Eine chancengerechte Bildung für jeden Einzelnen stellt hohe Anforderungen an eine systemische und nachhaltige Unterrichts- und Schulentwicklung.

Seit den frühen 1990er Jahren besuchen zugewanderte Kinder und Jugendliche sächsische Schulen. Von Beginn an verfolgt der Freistaat Sachsen das Ziel, für jede Schülerin und jeden Schüler den höchstmöglichen Schulabschluss zu ermöglichen und dabei die ganz individuellen Potenziale jedes Einzelnen zu berücksichtigen. Dafür wurden die rechtlichen und bildungspolitischen Grundlagen geschaffen. Der Freistaat Sachsen verfügt über ein einheitliches, klar strukturiertes und bewährtes schulisches Integrationskonzept: die Sächsische Konzeption zur Integration von Migranten. Diese Konzeption ist Grundlage für die Teilhabe von zugewanderten Kindern und Jugendlichen an regulären Unterrichts- und Bildungsangeboten sowie am gesellschaftlichen, politischen, sozialen und kulturellen Leben außerhalb der Schule. Sie ist Bestandteil der Lehrpläne für das Fach Deutsch als Zweitsprache an allgemeinbildenden sowie berufsbildenden Schulen.

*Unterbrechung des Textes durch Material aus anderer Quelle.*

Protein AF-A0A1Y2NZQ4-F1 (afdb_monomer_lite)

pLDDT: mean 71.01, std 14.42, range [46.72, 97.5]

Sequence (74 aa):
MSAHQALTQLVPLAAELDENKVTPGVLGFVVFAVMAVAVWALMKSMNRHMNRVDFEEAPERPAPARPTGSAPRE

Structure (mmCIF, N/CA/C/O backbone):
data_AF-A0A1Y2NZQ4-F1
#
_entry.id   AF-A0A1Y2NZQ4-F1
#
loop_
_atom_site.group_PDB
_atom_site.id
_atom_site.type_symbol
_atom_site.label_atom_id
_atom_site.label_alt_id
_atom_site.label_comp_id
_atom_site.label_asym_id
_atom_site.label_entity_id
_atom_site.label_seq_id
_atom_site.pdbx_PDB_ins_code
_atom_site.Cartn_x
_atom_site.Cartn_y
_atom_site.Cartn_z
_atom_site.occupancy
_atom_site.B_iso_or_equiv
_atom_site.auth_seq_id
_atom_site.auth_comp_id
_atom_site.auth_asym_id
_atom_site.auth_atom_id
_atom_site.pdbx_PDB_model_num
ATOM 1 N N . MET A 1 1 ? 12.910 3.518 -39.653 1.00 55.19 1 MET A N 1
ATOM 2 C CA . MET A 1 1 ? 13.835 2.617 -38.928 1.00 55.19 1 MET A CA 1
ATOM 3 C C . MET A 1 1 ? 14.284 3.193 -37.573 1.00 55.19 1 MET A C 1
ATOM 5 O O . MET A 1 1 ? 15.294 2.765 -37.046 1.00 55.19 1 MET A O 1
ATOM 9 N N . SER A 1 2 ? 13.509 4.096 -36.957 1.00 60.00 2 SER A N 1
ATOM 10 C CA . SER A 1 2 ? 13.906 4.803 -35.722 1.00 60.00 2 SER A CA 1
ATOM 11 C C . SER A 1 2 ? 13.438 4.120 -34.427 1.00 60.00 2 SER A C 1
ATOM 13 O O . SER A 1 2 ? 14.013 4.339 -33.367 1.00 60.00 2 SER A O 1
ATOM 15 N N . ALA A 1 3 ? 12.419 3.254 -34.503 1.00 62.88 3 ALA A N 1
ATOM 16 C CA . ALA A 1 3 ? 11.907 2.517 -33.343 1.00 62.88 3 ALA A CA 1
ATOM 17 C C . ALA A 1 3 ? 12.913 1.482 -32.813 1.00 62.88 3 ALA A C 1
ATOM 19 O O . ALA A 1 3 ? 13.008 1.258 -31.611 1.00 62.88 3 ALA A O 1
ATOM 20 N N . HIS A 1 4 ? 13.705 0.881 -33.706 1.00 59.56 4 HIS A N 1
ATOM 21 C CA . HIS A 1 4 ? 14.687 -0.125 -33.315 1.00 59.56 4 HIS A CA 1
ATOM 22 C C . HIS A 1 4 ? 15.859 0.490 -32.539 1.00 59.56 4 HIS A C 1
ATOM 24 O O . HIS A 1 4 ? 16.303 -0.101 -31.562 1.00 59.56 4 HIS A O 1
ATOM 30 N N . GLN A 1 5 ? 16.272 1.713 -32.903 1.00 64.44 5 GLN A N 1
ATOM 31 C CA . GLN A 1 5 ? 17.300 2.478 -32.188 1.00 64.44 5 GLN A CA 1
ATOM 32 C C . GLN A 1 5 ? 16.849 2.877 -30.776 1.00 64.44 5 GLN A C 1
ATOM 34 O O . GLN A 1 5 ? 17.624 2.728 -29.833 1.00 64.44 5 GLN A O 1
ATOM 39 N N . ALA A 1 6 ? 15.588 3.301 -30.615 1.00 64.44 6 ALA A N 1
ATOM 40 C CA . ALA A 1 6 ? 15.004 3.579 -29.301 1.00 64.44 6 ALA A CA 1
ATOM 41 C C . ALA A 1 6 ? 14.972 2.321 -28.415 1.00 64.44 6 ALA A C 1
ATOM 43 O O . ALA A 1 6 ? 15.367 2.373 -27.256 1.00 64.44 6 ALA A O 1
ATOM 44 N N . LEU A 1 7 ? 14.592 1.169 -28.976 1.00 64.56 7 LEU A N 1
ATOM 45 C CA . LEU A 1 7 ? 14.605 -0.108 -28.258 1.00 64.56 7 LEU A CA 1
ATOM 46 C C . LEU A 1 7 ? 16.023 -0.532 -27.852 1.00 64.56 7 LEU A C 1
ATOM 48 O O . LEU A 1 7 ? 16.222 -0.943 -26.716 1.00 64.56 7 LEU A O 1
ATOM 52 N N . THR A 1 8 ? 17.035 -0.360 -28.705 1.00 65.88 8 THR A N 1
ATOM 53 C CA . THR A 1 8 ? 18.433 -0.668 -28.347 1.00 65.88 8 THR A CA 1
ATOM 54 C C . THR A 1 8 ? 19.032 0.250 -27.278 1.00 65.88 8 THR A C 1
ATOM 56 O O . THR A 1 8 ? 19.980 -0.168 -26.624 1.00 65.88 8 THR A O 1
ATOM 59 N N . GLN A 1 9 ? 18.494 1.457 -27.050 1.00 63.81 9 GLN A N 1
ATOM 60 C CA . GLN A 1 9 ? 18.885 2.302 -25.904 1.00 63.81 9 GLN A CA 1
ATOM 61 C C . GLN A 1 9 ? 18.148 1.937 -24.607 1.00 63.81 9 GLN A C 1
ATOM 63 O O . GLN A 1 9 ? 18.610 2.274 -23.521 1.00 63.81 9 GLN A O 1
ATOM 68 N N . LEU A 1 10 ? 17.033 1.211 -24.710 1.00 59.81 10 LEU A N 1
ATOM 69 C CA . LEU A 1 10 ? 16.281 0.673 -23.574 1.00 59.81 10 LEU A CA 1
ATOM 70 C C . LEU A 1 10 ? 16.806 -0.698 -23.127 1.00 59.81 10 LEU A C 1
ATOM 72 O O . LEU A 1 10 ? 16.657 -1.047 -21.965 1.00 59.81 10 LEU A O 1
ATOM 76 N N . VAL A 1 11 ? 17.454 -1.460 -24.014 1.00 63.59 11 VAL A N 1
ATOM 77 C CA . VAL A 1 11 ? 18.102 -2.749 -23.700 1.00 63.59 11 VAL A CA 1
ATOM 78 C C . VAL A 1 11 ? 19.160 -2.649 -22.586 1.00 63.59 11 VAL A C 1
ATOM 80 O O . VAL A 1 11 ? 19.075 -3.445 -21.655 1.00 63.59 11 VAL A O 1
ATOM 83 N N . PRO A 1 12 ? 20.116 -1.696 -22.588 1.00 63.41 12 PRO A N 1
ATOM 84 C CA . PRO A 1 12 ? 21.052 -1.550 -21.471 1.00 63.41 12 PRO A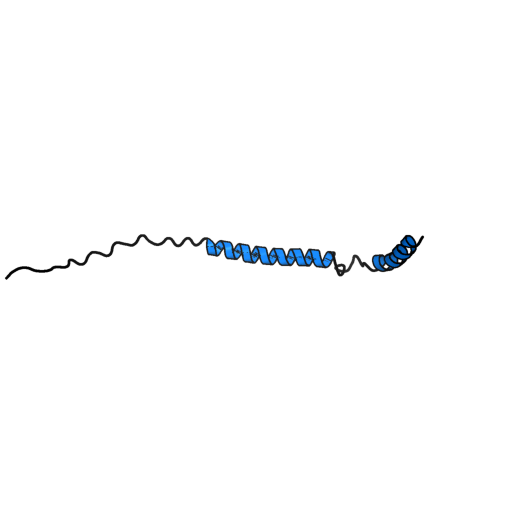 CA 1
ATOM 85 C C . PRO A 1 12 ? 20.365 -1.072 -20.180 1.00 63.41 12 PRO A C 1
ATOM 87 O O . PRO A 1 12 ? 20.792 -1.452 -19.098 1.00 63.41 12 PRO A O 1
ATOM 90 N N . LEU A 1 13 ? 19.259 -0.323 -20.278 1.00 59.28 13 LEU A N 1
ATOM 91 C CA . LEU A 1 13 ? 18.461 0.099 -19.120 1.00 59.28 13 LEU A CA 1
ATOM 92 C C . LEU A 1 13 ? 17.619 -1.052 -18.535 1.00 59.28 13 LEU A C 1
ATOM 94 O O . LEU A 1 13 ? 17.408 -1.117 -17.330 1.00 59.28 13 LEU A O 1
ATOM 98 N N . ALA A 1 14 ? 17.161 -1.980 -19.378 1.00 59.72 14 ALA A N 1
ATOM 99 C CA . ALA A 1 14 ? 16.478 -3.205 -18.971 1.00 59.72 14 ALA A CA 1
ATOM 100 C C . ALA A 1 14 ? 17.452 -4.258 -18.416 1.00 59.72 14 ALA A C 1
ATOM 102 O O . ALA A 1 14 ? 17.062 -5.054 -17.569 1.00 59.72 14 ALA A O 1
ATOM 103 N N . ALA A 1 15 ? 18.714 -4.246 -18.858 1.00 58.62 15 ALA A N 1
ATOM 104 C CA . ALA A 1 15 ? 19.778 -5.098 -18.329 1.00 58.62 15 ALA A CA 1
ATOM 105 C C . ALA A 1 15 ? 20.300 -4.640 -16.948 1.00 58.62 15 ALA A C 1
ATOM 107 O O . ALA A 1 15 ? 20.857 -5.457 -16.222 1.00 58.62 15 ALA A O 1
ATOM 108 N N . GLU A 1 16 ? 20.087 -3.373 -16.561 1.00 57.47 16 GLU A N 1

Der Integrationsprozess gestaltet sich schrittweise und ist abhängig von den Vorkenntnissen, dem bisherigen Bildungsweg und den Persönlichkeitsmerkmalen der Schülerinnen und Schüler. Er beginnt vor der Schulaufnahme mit der Besonderen Bildungsberatung in Verantwortung der Koordinatorinnen und Koordinatoren für Migration/Integration des Landesamtes für Schule und Bildung. Die Anmeldung erfolgt über das Online-Anmeldeportal. Die Besondere Bildungsberatung findet entweder am zuständigen Standort des LaSuB (Landesamt für Schule und Bildung ) oder an einer beauftragten Schule statt. In dieser individuellen Beratung werden die Eltern über verschiedene Bildungswege informiert und bei der Wahl der Schullaufbahn unterstützt. Dokumentiert wird die Besondere Bildungsberatung durch ein Formular, das der aufnehmenden Schule übergeben wird. Die weitere Bildungsberatung wird von der aufnehmenden Schule übernommen.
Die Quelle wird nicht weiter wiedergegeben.